Speaking at a press event for its forthcoming Oculus Rift game Eve Valkyrie, CCP’s Chris Smith tells us: “We are passionate about the potential of this new wave of VR tech, so the more people who have the possibility to experience it the better as far as we are concerned. So yes, we would definitely welcome VR headsets for console players – it can only help bring the experience to the mass market.”

Smith says four things need to happen to make VR mainstream. Virtual reality must deliver genuinely new and worthwhile game experiences, killer launch games, an acceptable price and a good promotional campaign. Though we believe Sony is in a better position to deliver all of this right now, Smith is confident that Oculus Rift can do the same. “As far as I can see Oculus and VR as a whole is on the right track,” he tells us. “The first barrier is getting the Oculus on everyone’s head to show them why it’s a viable platform. The subject of ‘if’ or ‘will’ Oculus be a platform is not even a question worth asking after you have experienced it. If there is perhaps one barrier, it’s how long I can game with VR. Right now an hour is fine, but can I game for 10 hours? Perhaps having to take a small break isn’t so bad.”

Frontier’s Elite: Dangerous and CCP’s Eve Valkyrie are among the best examples of forthcoming Rift games – thirdparty games on Sony’s VR tech is believed to be nonexistent right now, though firstparty studios can fill that gap.

Longer stretches of play are leaving players dazed for hours afterwards at this point. Indie studio Streum On Studio is developing SpaceHulk: Deathwing for Oculus Rift, and it too says VR must overcome this problem. “Oculus seems to be working hard on that,” says studio associate Longuepee Christophe. “The new HD version seems to have started to decrease this effect a bit.”

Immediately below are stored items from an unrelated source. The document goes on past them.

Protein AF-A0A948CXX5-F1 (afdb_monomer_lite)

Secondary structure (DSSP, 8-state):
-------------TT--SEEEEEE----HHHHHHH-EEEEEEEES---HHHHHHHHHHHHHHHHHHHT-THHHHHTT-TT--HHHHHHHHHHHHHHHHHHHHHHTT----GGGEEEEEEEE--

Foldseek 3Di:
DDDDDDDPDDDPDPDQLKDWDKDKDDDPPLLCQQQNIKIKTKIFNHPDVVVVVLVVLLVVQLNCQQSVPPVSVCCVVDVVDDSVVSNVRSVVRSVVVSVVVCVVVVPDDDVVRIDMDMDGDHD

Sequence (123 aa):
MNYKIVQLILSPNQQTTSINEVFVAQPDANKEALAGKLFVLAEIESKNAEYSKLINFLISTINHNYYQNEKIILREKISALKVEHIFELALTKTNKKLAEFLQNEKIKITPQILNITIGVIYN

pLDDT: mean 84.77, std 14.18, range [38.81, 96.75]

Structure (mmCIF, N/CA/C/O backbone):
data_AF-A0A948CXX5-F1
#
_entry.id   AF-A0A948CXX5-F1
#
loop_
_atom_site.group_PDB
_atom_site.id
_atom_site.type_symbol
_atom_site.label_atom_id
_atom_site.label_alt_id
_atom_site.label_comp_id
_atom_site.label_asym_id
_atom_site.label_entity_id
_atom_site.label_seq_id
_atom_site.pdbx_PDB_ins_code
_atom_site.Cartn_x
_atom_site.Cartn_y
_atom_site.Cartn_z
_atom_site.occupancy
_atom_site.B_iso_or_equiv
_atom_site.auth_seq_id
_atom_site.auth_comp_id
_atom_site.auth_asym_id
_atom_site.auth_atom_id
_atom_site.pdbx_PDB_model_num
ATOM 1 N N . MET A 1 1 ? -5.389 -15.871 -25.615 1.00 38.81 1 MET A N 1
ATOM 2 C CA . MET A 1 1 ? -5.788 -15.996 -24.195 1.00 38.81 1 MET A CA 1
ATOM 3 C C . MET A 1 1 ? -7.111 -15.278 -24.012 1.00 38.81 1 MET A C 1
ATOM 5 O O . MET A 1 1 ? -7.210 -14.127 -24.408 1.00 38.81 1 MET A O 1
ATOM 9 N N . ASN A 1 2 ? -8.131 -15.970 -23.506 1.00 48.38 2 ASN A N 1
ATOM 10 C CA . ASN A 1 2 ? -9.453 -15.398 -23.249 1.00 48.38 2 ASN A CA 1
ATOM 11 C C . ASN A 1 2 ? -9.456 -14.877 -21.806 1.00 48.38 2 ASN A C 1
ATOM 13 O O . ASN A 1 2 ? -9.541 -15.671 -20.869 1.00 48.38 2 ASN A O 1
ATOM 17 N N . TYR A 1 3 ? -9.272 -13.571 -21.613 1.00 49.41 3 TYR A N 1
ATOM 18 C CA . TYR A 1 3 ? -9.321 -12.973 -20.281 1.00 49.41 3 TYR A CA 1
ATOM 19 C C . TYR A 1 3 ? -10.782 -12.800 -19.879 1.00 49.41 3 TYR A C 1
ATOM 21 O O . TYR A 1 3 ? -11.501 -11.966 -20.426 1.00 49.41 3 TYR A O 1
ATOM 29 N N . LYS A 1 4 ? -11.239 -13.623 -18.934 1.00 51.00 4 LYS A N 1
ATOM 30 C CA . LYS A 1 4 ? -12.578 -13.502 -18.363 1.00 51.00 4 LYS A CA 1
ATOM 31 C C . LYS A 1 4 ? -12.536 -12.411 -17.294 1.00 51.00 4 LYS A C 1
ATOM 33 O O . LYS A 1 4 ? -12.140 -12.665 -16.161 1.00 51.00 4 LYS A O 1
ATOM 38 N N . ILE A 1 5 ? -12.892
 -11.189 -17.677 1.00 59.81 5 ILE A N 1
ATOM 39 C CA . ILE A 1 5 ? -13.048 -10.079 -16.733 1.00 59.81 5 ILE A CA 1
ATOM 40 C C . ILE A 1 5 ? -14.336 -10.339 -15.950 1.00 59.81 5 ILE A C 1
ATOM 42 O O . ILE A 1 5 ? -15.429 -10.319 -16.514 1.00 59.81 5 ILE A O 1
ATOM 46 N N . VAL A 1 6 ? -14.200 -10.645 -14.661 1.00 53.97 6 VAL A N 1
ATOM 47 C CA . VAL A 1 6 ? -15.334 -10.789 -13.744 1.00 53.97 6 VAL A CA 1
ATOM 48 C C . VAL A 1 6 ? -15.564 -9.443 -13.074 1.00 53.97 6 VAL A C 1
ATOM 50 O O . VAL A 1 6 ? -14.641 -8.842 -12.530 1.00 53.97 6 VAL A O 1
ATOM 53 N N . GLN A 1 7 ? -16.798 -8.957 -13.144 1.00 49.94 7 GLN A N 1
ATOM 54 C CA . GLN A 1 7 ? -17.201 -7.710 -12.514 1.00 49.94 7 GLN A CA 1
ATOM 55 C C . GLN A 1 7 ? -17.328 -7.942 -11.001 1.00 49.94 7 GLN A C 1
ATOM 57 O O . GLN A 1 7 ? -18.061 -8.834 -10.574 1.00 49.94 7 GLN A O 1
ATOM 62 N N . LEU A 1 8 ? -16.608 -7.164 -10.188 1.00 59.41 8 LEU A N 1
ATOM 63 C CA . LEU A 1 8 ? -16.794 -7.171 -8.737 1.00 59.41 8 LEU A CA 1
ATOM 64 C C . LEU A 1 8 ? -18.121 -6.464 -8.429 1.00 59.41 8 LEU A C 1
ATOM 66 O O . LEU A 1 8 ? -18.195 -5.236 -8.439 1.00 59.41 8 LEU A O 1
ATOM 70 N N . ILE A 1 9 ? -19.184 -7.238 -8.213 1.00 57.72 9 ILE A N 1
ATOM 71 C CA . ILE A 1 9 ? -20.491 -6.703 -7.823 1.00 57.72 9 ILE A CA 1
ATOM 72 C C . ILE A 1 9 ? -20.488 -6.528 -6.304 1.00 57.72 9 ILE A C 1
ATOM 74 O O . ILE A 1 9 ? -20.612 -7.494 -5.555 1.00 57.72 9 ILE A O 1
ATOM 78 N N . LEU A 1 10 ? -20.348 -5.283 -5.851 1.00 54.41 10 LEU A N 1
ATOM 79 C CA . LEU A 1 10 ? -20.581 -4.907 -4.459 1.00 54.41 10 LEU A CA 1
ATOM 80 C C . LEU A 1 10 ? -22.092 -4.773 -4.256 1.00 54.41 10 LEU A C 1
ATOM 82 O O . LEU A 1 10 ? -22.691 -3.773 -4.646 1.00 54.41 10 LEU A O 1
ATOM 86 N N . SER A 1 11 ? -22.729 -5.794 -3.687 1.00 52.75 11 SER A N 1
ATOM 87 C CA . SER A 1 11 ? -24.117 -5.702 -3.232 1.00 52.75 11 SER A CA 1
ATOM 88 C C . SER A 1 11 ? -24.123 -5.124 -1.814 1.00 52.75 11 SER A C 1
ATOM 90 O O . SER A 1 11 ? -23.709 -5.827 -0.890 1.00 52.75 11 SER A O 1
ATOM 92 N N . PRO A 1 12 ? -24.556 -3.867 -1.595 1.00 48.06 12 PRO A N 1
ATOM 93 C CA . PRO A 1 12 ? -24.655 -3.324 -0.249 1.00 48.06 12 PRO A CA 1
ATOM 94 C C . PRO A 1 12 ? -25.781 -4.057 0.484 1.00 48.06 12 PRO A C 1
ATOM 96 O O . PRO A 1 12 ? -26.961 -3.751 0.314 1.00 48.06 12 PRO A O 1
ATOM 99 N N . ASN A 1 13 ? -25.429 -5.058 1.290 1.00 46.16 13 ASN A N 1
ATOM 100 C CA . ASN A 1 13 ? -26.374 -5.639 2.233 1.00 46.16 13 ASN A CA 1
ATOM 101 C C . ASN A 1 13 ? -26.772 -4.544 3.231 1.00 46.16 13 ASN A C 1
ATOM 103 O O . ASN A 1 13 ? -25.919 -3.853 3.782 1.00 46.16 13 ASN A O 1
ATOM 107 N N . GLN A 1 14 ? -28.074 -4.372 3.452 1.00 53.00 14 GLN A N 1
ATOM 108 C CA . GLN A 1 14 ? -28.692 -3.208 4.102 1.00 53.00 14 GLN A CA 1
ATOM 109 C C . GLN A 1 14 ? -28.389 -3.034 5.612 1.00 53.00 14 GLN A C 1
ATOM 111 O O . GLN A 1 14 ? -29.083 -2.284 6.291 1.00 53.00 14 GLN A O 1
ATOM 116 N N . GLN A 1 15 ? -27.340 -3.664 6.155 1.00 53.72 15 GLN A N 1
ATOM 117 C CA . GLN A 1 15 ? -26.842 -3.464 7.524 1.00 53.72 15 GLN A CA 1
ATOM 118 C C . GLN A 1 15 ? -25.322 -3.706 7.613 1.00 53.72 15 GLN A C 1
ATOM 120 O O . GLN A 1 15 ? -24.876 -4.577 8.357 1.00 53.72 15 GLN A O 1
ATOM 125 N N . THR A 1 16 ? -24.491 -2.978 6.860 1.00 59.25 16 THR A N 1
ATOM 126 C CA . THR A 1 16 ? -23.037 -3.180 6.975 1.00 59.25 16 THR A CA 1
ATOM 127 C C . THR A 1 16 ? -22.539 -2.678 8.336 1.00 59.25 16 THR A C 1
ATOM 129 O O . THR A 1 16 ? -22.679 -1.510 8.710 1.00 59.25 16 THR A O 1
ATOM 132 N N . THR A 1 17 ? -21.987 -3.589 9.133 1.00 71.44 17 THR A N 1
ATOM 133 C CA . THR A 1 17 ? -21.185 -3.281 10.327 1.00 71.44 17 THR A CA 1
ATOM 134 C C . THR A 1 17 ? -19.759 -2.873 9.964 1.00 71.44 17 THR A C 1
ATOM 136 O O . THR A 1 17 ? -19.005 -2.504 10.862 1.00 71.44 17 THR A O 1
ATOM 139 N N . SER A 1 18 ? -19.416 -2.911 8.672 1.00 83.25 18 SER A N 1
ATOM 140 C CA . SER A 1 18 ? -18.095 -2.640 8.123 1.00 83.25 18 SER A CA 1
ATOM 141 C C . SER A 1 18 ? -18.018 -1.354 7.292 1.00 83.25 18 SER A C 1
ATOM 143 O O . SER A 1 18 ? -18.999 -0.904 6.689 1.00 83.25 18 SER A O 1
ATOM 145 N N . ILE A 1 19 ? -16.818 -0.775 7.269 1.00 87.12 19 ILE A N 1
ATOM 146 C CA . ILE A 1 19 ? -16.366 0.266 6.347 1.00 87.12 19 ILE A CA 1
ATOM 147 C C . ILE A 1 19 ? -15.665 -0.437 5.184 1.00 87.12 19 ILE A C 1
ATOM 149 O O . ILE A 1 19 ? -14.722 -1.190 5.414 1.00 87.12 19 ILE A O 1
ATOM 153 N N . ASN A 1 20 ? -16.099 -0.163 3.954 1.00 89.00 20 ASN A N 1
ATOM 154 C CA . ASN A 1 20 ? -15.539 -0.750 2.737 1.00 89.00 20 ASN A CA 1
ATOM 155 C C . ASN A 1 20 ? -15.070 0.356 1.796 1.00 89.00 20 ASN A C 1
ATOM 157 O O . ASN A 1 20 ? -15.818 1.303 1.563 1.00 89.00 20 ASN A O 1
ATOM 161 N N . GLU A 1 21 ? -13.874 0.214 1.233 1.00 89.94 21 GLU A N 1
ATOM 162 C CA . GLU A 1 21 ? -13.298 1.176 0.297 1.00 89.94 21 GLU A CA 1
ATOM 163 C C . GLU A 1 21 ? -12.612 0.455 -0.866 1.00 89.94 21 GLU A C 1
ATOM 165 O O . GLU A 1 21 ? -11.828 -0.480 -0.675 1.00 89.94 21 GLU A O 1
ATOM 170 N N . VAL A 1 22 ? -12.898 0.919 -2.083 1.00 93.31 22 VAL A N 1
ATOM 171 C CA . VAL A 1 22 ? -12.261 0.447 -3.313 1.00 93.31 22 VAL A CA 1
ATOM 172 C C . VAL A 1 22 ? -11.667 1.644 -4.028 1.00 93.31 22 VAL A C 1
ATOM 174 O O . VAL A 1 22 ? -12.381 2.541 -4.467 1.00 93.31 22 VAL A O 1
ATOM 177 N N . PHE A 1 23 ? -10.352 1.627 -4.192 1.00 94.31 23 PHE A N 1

On the controller front, fellow Oculus Rift game Loading Human from Italian indie Untold Games is currently using Razer’s Wii Nunchuk-like Hydra controllers to replicate the player’s hands in the game. Its designer and art director Flavio Parenti suffers from motion sickness himself, but continues to work on the project, such is his enthusiasm for VR. “It’s a new medium so rules can be set and have to be discovered,” he tells us. “But the nausea has to go away. The real war is going to be on the controller side. We already almost have a standard view in VR, but how do you control something in VR? I’ve been playing tech demos for almost a year now and I can assure you the only way to play is with motion control, not with a gamepad. I think we need something that’s in between the two.”

SpaceHulk: Deathwing developer Streum On Studio says that it is using a gamepad to control its VR game, too, and it’s the same with CCP’s Eve Valkyrie, though its lead designer Chris Smith sees potential in all kinds of inputs. “Flight sticks, controllers and body tracking hardware all bring new opportunities to player control in VR as well as new design challenges,” he says. “Right now we are using a standard console controller and it’s working great.”

More complex, non-traditional controllers always excite and inspire game designers, but ultimately the simplest solution will surely win out. And it already exists; Dualshock 4’s light bar in concert with PlayStation Eye could offer both traditional and motion-based inputs for VR games, if executed well.

With Microsoft’s own spin on wearable tech still some way off, Sony already has everything it needs to steal Oculus’ thunder at GDC. It has the audience, the branding and the support of game developers across the industry – if its tech is accessibly priced and can overcome the problem of motion sickness, Sony’s VR headset could be the device to truly kickstart virtual reality gaming.